◆ Task prompt
Of the entries below, restate word for word only the section that runs from the line with "ATOM 135 O O" to the line with "ATOM 147 N N", counting both ends.

◆ Supplied records
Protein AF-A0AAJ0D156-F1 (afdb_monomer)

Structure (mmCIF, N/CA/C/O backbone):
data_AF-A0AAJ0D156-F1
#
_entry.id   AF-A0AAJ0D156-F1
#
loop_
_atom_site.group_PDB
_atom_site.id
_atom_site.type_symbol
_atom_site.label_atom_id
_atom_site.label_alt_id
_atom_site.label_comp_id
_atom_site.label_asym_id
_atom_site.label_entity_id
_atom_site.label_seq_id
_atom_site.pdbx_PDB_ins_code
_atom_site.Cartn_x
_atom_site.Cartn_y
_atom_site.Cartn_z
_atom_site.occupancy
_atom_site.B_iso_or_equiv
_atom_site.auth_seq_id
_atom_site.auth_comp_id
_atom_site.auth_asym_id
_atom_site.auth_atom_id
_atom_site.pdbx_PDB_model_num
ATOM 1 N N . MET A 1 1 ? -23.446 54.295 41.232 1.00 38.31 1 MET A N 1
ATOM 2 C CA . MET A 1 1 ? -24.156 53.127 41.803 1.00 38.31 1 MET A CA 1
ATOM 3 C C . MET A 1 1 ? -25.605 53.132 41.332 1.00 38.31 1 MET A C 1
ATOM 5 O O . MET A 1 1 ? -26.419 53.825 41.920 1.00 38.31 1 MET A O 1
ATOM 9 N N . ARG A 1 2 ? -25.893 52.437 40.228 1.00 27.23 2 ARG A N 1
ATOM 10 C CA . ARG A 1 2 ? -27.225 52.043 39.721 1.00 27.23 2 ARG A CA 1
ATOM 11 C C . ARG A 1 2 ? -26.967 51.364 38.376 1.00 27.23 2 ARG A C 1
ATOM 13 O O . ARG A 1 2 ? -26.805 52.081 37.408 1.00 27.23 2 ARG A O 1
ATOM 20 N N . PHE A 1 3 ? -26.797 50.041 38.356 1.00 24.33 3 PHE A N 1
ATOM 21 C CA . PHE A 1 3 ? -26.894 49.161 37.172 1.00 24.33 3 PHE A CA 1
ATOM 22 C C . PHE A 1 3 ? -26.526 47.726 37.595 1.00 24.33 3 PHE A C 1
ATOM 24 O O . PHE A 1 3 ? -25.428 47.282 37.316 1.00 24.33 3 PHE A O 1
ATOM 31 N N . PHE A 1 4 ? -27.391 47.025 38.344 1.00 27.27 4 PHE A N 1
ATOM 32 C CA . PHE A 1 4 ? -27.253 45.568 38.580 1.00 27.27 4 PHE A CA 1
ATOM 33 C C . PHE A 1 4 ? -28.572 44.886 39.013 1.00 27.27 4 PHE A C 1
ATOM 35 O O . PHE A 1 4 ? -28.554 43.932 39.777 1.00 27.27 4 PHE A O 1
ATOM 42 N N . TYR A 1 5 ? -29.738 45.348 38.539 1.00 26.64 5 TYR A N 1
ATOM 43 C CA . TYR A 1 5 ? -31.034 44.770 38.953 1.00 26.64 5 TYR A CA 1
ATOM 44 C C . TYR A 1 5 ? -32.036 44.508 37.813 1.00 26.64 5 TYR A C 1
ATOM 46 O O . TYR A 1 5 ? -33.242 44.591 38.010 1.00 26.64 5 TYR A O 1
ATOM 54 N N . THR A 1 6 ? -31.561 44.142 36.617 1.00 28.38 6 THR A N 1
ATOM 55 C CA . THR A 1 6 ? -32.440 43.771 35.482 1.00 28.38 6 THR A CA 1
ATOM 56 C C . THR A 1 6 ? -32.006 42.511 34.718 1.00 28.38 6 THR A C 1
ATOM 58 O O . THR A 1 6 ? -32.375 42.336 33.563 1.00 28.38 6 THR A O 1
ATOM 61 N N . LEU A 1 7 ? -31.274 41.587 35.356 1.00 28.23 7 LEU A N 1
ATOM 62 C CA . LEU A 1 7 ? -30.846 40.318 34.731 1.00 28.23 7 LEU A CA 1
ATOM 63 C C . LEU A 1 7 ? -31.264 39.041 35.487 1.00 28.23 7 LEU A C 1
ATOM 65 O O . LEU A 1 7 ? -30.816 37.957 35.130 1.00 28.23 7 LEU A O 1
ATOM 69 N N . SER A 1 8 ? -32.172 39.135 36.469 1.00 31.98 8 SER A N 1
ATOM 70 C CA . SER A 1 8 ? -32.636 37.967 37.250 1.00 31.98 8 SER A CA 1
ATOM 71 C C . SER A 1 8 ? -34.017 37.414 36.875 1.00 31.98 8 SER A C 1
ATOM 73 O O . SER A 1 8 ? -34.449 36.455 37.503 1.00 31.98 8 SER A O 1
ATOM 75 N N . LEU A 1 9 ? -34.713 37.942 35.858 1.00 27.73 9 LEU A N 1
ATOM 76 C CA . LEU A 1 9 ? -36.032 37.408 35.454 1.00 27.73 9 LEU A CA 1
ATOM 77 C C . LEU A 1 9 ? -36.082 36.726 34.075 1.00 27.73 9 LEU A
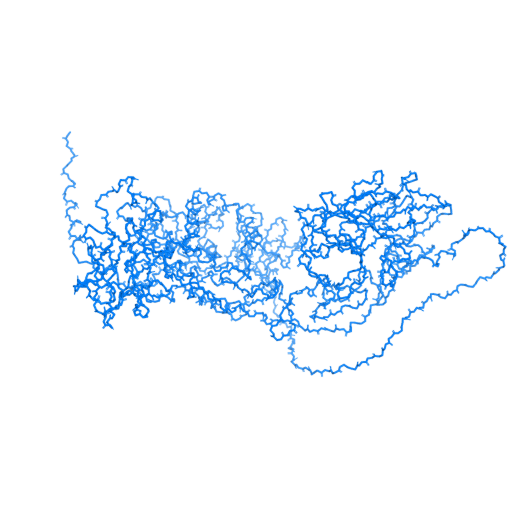 C 1
ATOM 79 O O . LEU A 1 9 ? -37.062 36.049 33.791 1.00 27.73 9 LEU A O 1
ATOM 83 N N . ALA A 1 10 ? -35.028 36.807 33.254 1.00 27.52 10 ALA A N 1
ATOM 84 C CA . ALA A 1 10 ? -34.949 36.077 31.976 1.00 27.52 10 ALA A CA 1
ATOM 85 C C . ALA A 1 10 ? -34.216 34.721 32.078 1.00 27.52 10 ALA A C 1
ATOM 87 O O . ALA A 1 10 ? -34.309 33.896 31.175 1.00 27.52 10 ALA A O 1
ATOM 88 N N . ALA A 1 11 ? -33.516 34.458 33.189 1.00 29.38 11 ALA A N 1
ATOM 89 C CA . ALA A 1 11 ? -32.835 33.183 33.435 1.00 29.38 11 ALA A CA 1
ATOM 90 C C . ALA A 1 11 ? -33.749 32.121 34.081 1.00 29.38 11 ALA A C 1
ATOM 92 O O . ALA A 1 11 ? -33.469 30.931 33.986 1.00 29.38 11 ALA A O 1
ATOM 93 N N . ALA A 1 12 ? -34.870 32.519 34.693 1.00 26.97 12 ALA A N 1
ATOM 94 C CA . ALA A 1 12 ? -35.763 31.602 35.409 1.00 26.97 12 ALA A CA 1
ATOM 95 C C . ALA A 1 12 ? -36.758 30.846 34.501 1.00 26.97 12 ALA A C 1
ATOM 97 O O . ALA A 1 12 ? -37.338 29.853 34.929 1.00 26.97 12 ALA A O 1
ATOM 98 N N . THR A 1 13 ? -36.924 31.256 33.238 1.00 27.14 13 THR A N 1
ATOM 99 C CA . THR A 1 13 ? -37.854 30.620 32.277 1.00 27.14 13 THR A CA 1
ATOM 100 C C . THR A 1 13 ? -37.180 29.637 31.310 1.00 27.14 13 THR A C 1
ATOM 102 O O . THR A 1 13 ? -37.870 28.921 30.593 1.00 27.14 13 THR A O 1
ATOM 105 N N . LEU A 1 14 ? -35.846 29.536 31.327 1.00 28.09 14 LEU A N 1
ATOM 106 C CA . LEU A 1 14 ? -35.073 28.505 30.608 1.00 28.09 14 LEU A CA 1
ATOM 107 C C . LEU A 1 14 ? -34.674 27.315 31.504 1.00 28.09 14 LEU A C 1
ATOM 109 O O . LEU A 1 14 ? -34.128 26.332 31.016 1.00 28.09 14 LEU A O 1
ATOM 113 N N . LEU A 1 15 ? -34.987 27.380 32.804 1.00 27.48 15 LEU A N 1
ATOM 114 C CA . LEU A 1 15 ? -34.581 26.408 33.830 1.00 27.48 15 LEU A CA 1
ATOM 115 C C . LEU A 1 15 ? -35.700 25.446 34.286 1.00 27.48 15 LEU A C 1
ATOM 117 O O . LEU A 1 15 ? -35.534 24.758 35.284 1.00 27.48 15 LEU A O 1
ATOM 121 N N . HIS A 1 16 ? -36.819 25.349 33.556 1.00 23.97 16 HIS A N 1
ATOM 122 C CA . HIS A 1 16 ? -37.927 24.418 33.863 1.00 23.97 16 HIS A CA 1
ATOM 123 C C . HIS A 1 16 ? -38.180 23.338 32.787 1.00 23.97 16 HIS A C 1
ATOM 125 O O . HIS A 1 16 ? -39.243 22.727 32.765 1.00 23.97 16 HIS A O 1
ATOM 131 N N . ARG A 1 17 ? -37.217 23.069 31.891 1.00 25.20 17 ARG A N 1
ATOM 132 C CA . ARG A 1 17 ? -37.321 21.987 30.881 1.00 25.20 17 ARG A CA 1
ATOM 133 C C . ARG A 1 17 ? -36.184 20.960 30.894 1.00 25.20 17 ARG A C 1
ATOM 135 O O . ARG A 1 17 ? -36.057 20.188 29.956 1.00 25.20 17 ARG A O 1
ATOM 142 N N . ALA A 1 18 ? -35.368 20.921 31.943 1.00 27.03 18 ALA A N 1
ATOM 143 C CA . ALA A 1 18 ? -34.264 19.963 32.051 1.00 27.03 18 ALA A CA 1
ATOM 144 C C . ALA A 1 18 ? -34.307 19.176 33.371 1.00 27.03 18 ALA A C 1
ATOM 146 O O . ALA A 1 18 ? -33.289 18.984 34.029 1.00 27.03 18 ALA A O 1
ATOM 147 N N . SER A 1 19 ? -35.495 18.725 33.776 1.00 29.56 19 SER A N 1
ATOM 148 C CA . SER A 1 19 ? -35.632 17.696 34.806 1.00 29.56 19 SER A CA 1
ATOM 149 C C . SER A 1 19 ? -36.835 16.817 34.491 1.00 29.56 19 SER A C 1
ATOM 151 O O . SER A 1 19 ? -37.957 17.315 34.475 1.00 29.56 19 SER A O 1
ATOM 153 N N . ALA A 1 20 ? -36.556 15.526 34.318 1.00 29.02 20 ALA A N 1
ATOM 154 C CA . ALA A 1 20 ? -37.485 14.434 34.045 1.00 29.02 20 ALA A CA 1
ATOM 155 C C . ALA A 1 20 ? -38.120 14.432 32.638 1.00 29.02 20 ALA A C 1
ATOM 157 O O . ALA A 1 20 ? -38.681 15.420 32.186 1.00 29.02 20 ALA A O 1
ATOM 158 N N . GLU A 1 21 ? -38.018 13.266 31.991 1.00 28.45 21 GLU A N 1
ATOM 159 C CA . GLU A 1 21 ? -38.721 12.862 30.764 1.00 28.45 21 GLU A CA 1
ATOM 160 C C . GLU A 1 21 ? -38.338 13.589 29.467 1.00 28.45 21 GLU A C 1
ATOM 162 O O . GLU A 1 21 ? -39.111 14.356 28.910 1.00 28.45 21 GLU A O 1
ATOM 167 N N . ASP A 1 22 ? -37.170 13.250 28.909 1.00 26.25 22 ASP A N 1
ATOM 168 C CA . ASP A 1 22 ? -37.040 13.200 27.447 1.00 26.25 22 ASP A CA 1
ATOM 169 C C . ASP A 1 22 ? -35.982 12.164 27.022 1.00 26.25 22 ASP A C 1
ATOM 171 O O . ASP A 1 22 ? -34.856 12.470 26.634 1.00 26.25 22 ASP A O 1
ATOM 175 N N . THR A 1 23 ? -36.339 10.883 27.131 1.00 28.55 23 THR A N 1
ATOM 176 C CA . THR A 1 23 ? -35.650 9.780 26.440 1.00 28.55 23 THR A CA 1
ATOM 177 C C . THR A 1 23 ? -36.015 9.723 24.948 1.00 28.55 23 THR A C 1
ATOM 179 O O . THR A 1 23 ? -35.650 8.764 24.271 1.00 28.55 23 THR A O 1
ATOM 182 N N . THR A 1 24 ? -36.702 10.737 24.401 1.00 24.22 24 THR A N 1
ATOM 183 C CA . THR A 1 24 ? -37.154 10.772 23.001 1.00 24.22 24 THR A CA 1
ATOM 184 C C . THR A 1 24 ? -36.282 11.605 22.054 1.00 24.22 24 THR A C 1
ATOM 186 O O . THR A 1 24 ? -36.547 11.626 20.855 1.00 24.22 24 THR A O 1
ATOM 189 N N . ALA A 1 25 ? -35.148 12.153 22.508 1.00 28.28 25 ALA A N 1
ATOM 190 C CA . ALA A 1 25 ? -34.139 12.753 21.618 1.00 28.28 25 ALA A CA 1
ATOM 191 C C . ALA A 1 25 ? -33.229 11.732 20.882 1.00 28.28 25 ALA A C 1
ATOM 193 O O . ALA A 1 25 ? -32.260 12.124 20.235 1.00 28.28 25 ALA A O 1
ATOM 194 N N . LEU A 1 26 ? -33.523 10.429 20.962 1.00 33.19 26 LEU A N 1
ATOM 195 C CA . LEU A 1 26 ? -32.737 9.340 20.359 1.00 33.19 26 LEU A CA 1
ATOM 196 C C . LEU A 1 26 ? -33.593 8.450 19.435 1.00 33.19 26 LEU A C 1
ATOM 198 O O . LEU A 1 26 ? -33.462 7.229 19.453 1.00 33.19 26 LEU A O 1
ATOM 202 N N . ASN A 1 27 ? -34.499 9.036 18.639 1.00 25.52 27 ASN A N 1
ATOM 203 C CA . ASN A 1 27 ? -35.251 8.270 17.637 1.00 25.52 27 ASN A CA 1
ATOM 204 C C . ASN A 1 27 ? -34.467 8.182 16.298 1.00 25.52 27 ASN A C 1
ATOM 206 O O . ASN A 1 27 ? -34.051 9.227 15.787 1.00 25.52 27 ASN A O 1
ATOM 210 N N . PRO A 1 28 ? -34.275 6.988 15.690 1.00 30.56 28 PRO A N 1
ATOM 211 C CA . PRO A 1 28 ? -33.326 6.720 14.599 1.00 30.56 28 PRO A CA 1
ATOM 212 C C . PRO A 1 28 ? -33.809 7.117 13.189 1.00 30.56 28 PRO A C 1
ATOM 214 O O . PRO A 1 28 ? -33.381 6.535 12.194 1.00 30.56 28 PRO A O 1
ATOM 217 N N . GLU A 1 29 ? -34.678 8.118 13.053 1.00 28.03 29 GLU A N 1
ATOM 218 C CA . GLU A 1 29 ? -35.193 8.562 11.746 1.00 28.03 29 GLU A CA 1
ATOM 219 C C . GLU A 1 29 ? -34.360 9.675 11.087 1.00 28.03 29 GLU A C 1
ATOM 221 O O . GLU A 1 29 ? -34.866 10.454 10.276 1.00 28.03 29 GLU A O 1
ATOM 226 N N . ALA A 1 30 ? -33.051 9.723 11.337 1.00 31.64 30 ALA A N 1
ATOM 227 C CA . ALA A 1 30 ? -32.141 10.478 10.480 1.00 31.64 30 ALA A CA 1
ATOM 228 C C . ALA A 1 30 ? -31.887 9.696 9.179 1.00 31.64 30 ALA A C 1
ATOM 230 O O . ALA A 1 30 ? -30.790 9.221 8.894 1.00 31.64 30 ALA A O 1
ATOM 231 N N . ARG A 1 31 ? -32.936 9.599 8.350 1.00 33.69 31 ARG A N 1
ATOM 232 C CA . ARG A 1 31 ? -32.785 9.541 6.893 1.00 33.69 31 ARG A CA 1
ATOM 233 C C . ARG A 1 31 ? -31.714 10.552 6.499 1.00 33.69 31 ARG A C 1
ATOM 235 O O . ARG A 1 31 ? -31.758 11.671 7.004 1.00 33.69 31 ARG A O 1
ATOM 242 N N . ALA A 1 32 ? -30.810 10.150 5.602 1.00 39.47 32 ALA A N 1
ATOM 243 C CA . ALA A 1 32 ? -29.805 10.991 4.955 1.00 39.47 32 ALA A CA 1
ATOM 244 C C . ALA A 1 32 ? -30.257 12.457 4.902 1.00 39.47 32 ALA A C 1
ATOM 246 O O . ALA A 1 32 ? -31.084 12.829 4.064 1.00 39.47 32 ALA A O 1
ATOM 247 N N . ALA A 1 33 ? -29.782 13.268 5.850 1.00 51.94 33 ALA A N 1
ATOM 248 C CA . ALA A 1 33 ? -30.128 14.673 5.863 1.00 51.94 33 ALA A CA 1
ATOM 249 C C . ALA A 1 33 ? -29.647 15.262 4.533 1.00 51.94 33 ALA A C 1
ATOM 251 O O . ALA A 1 33 ? -28.557 14.936 4.053 1.00 51.94 33 ALA A O 1
ATOM 252 N N . ALA A 1 34 ? -30.508 16.057 3.895 1.00 61.16 34 ALA A N 1
ATOM 253 C CA . ALA A 1 34 ? -30.194 16.651 2.605 1.00 61.16 34 ALA A CA 1
ATOM 254 C C . ALA A 1 34 ? -28.838 17.380 2.689 1.00 61.16 34 ALA A C 1
ATOM 256 O O . ALA A 1 34 ? -28.560 18.023 3.709 1.00 61.16 34 ALA A O 1
ATOM 257 N N . PRO A 1 35 ? -27.988 17.274 1.652 1.00 75.44 35 PRO A N 1
ATOM 258 C CA . PRO A 1 35 ? -26.650 17.843 1.696 1.00 75.44 35 PRO A CA 1
ATOM 259 C C . PRO A 1 35 ? -26.717 19.348 1.960 1.00 75.44 35 PRO A C 1
ATOM 261 O O . PRO A 1 35 ? -27.472 20.074 1.309 1.00 75.44 35 PRO A O 1
ATOM 264 N N . ARG A 1 36 ? -25.923 19.826 2.922 1.00 84.75 36 ARG A N 1
ATOM 265 C CA . ARG A 1 36 ? -25.847 21.244 3.270 1.00 84.75 36 ARG A CA 1
ATOM 266 C C . ARG A 1 36 ? -24.934 21.936 2.260 1.00 84.75 36 ARG A C 1
ATOM 268 O O . ARG A 1 36 ? -23.713 21.779 2.283 1.00 84.75 36 ARG A O 1
ATOM 275 N N . CYS A 1 37 ? -25.531 22.703 1.357 1.00 88.44 37 CYS A N 1
ATOM 276 C CA . CYS A 1 37 ? -24.818 23.438 0.316 1.00 88.44 37 CYS A CA 1
ATOM 277 C C . CYS A 1 37 ? -24.883 24.943 0.580 1.00 88.44 37 CYS A C 1
ATOM 279 O O . CYS A 1 37 ? -25.919 25.452 0.996 1.00 88.44 37 CYS A O 1
ATOM 281 N N . ALA A 1 38 ? -23.786 25.649 0.303 1.00 87.38 38 ALA A N 1
ATOM 282 C CA . ALA A 1 38 ? -23.676 27.101 0.427 1.00 87.38 38 ALA A CA 1
ATOM 283 C C . ALA A 1 38 ? -23.941 27.664 1.841 1.00 87.38 38 ALA A C 1
ATOM 285 O O . ALA A 1 38 ? -24.565 28.712 2.003 1.00 87.38 38 ALA A O 1
ATOM 286 N N . VAL A 1 39 ? -23.447 26.990 2.883 1.00 85.81 39 VAL A N 1
ATOM 287 C CA . VAL A 1 39 ? -23.599 27.453 4.270 1.00 85.81 39 VAL A CA 1
ATOM 288 C C . VAL A 1 39 ? -22.511 28.467 4.614 1.00 85.81 39 VAL A C 1
ATOM 290 O O . VAL A 1 39 ? -21.326 28.142 4.588 1.00 85.81 39 VAL A O 1
ATOM 293 N N . ALA A 1 40 ? -22.896 29.691 4.966 1.00 82.06 40 ALA A N 1
ATOM 294 C CA . ALA A 1 40 ? -21.959 30.718 5.413 1.00 82.06 40 ALA A CA 1
ATOM 295 C C . ALA A 1 40 ? -21.625 30.564 6.905 1.00 82.06 40 ALA A C 1
ATOM 297 O O . ALA A 1 40 ? -22.508 30.335 7.734 1.00 82.06 40 ALA A O 1
ATOM 298 N N . GLY A 1 41 ? -20.356 30.749 7.266 1.00 77.06 41 GLY A N 1
ATOM 299 C CA . GLY A 1 41 ? -19.950 30.860 8.665 1.00 77.06 41 GLY A CA 1
ATOM 300 C C . GLY A 1 41 ? -18.473 30.574 8.884 1.00 77.06 41 GLY A C 1
ATOM 301 O O . GLY A 1 41 ? -17.660 30.681 7.972 1.00 77.06 41 GLY A O 1
ATOM 302 N N . ASN A 1 42 ? -18.135 30.197 10.112 1.00 72.06 42 ASN A N 1
ATOM 303 C CA . ASN A 1 42 ? -16.806 29.765 10.514 1.00 72.06 42 ASN A CA 1
ATOM 304 C C . ASN A 1 42 ? -16.870 28.324 10.995 1.00 72.06 42 ASN A C 1
ATOM 306 O O . ASN A 1 42 ? -17.679 27.978 11.858 1.00 72.06 42 ASN A O 1
ATOM 310 N N . ARG A 1 43 ? -15.978 27.485 10.479 1.00 71.00 43 ARG A N 1
ATOM 311 C CA . ARG A 1 43 ? -15.902 26.100 10.921 1.00 71.00 43 ARG A CA 1
ATOM 312 C C . ARG A 1 43 ? -14.962 25.948 12.107 1.00 71.00 43 ARG A C 1
ATOM 314 O O . ARG A 1 43 ? -13.863 26.489 12.102 1.00 71.00 43 ARG A O 1
ATOM 321 N N . ILE A 1 44 ? -15.404 25.183 13.104 1.00 60.94 44 ILE A N 1
ATOM 322 C CA . ILE A 1 44 ? -14.640 24.924 14.336 1.00 60.94 44 ILE A CA 1
ATOM 323 C C . ILE A 1 44 ? -13.423 24.027 14.051 1.00 60.94 44 ILE A C 1
ATOM 325 O O . ILE A 1 44 ? -12.388 24.155 14.700 1.00 60.94 44 ILE A O 1
ATOM 329 N N . VAL A 1 45 ? -13.534 23.132 13.063 1.00 59.91 45 VAL A N 1
ATOM 330 C CA . VAL A 1 45 ? -12.442 22.243 12.648 1.00 59.91 45 VAL A CA 1
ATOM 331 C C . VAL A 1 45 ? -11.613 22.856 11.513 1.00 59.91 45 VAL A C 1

◆ Answer for this exercise
ATOM 135 O O . ARG A 1 17 ? -36.057 20.188 29.956 1.00 25.20 17 ARG A O 1
ATOM 142 N N . ALA A 1 18 ? -35.368 20.921 31.943 1.00 27.03 18 ALA A N 1
ATOM 143 C CA . ALA A 1 18 ? -34.264 19.963 32.051 1.00 27.03 18 ALA A CA 1
ATOM 144 C C . ALA A 1 18 ? -34.307 19.176 33.371 1.00 27.03 18 ALA A C 1
ATOM 146 O O . ALA A 1 18 ? -33.289 18.984 34.029 1.00 27.03 18 ALA A O 1
ATOM 147 N N . SER A 1 19 ? -35.495 18.725 33.776 1.00 29.56 19 SER A N 1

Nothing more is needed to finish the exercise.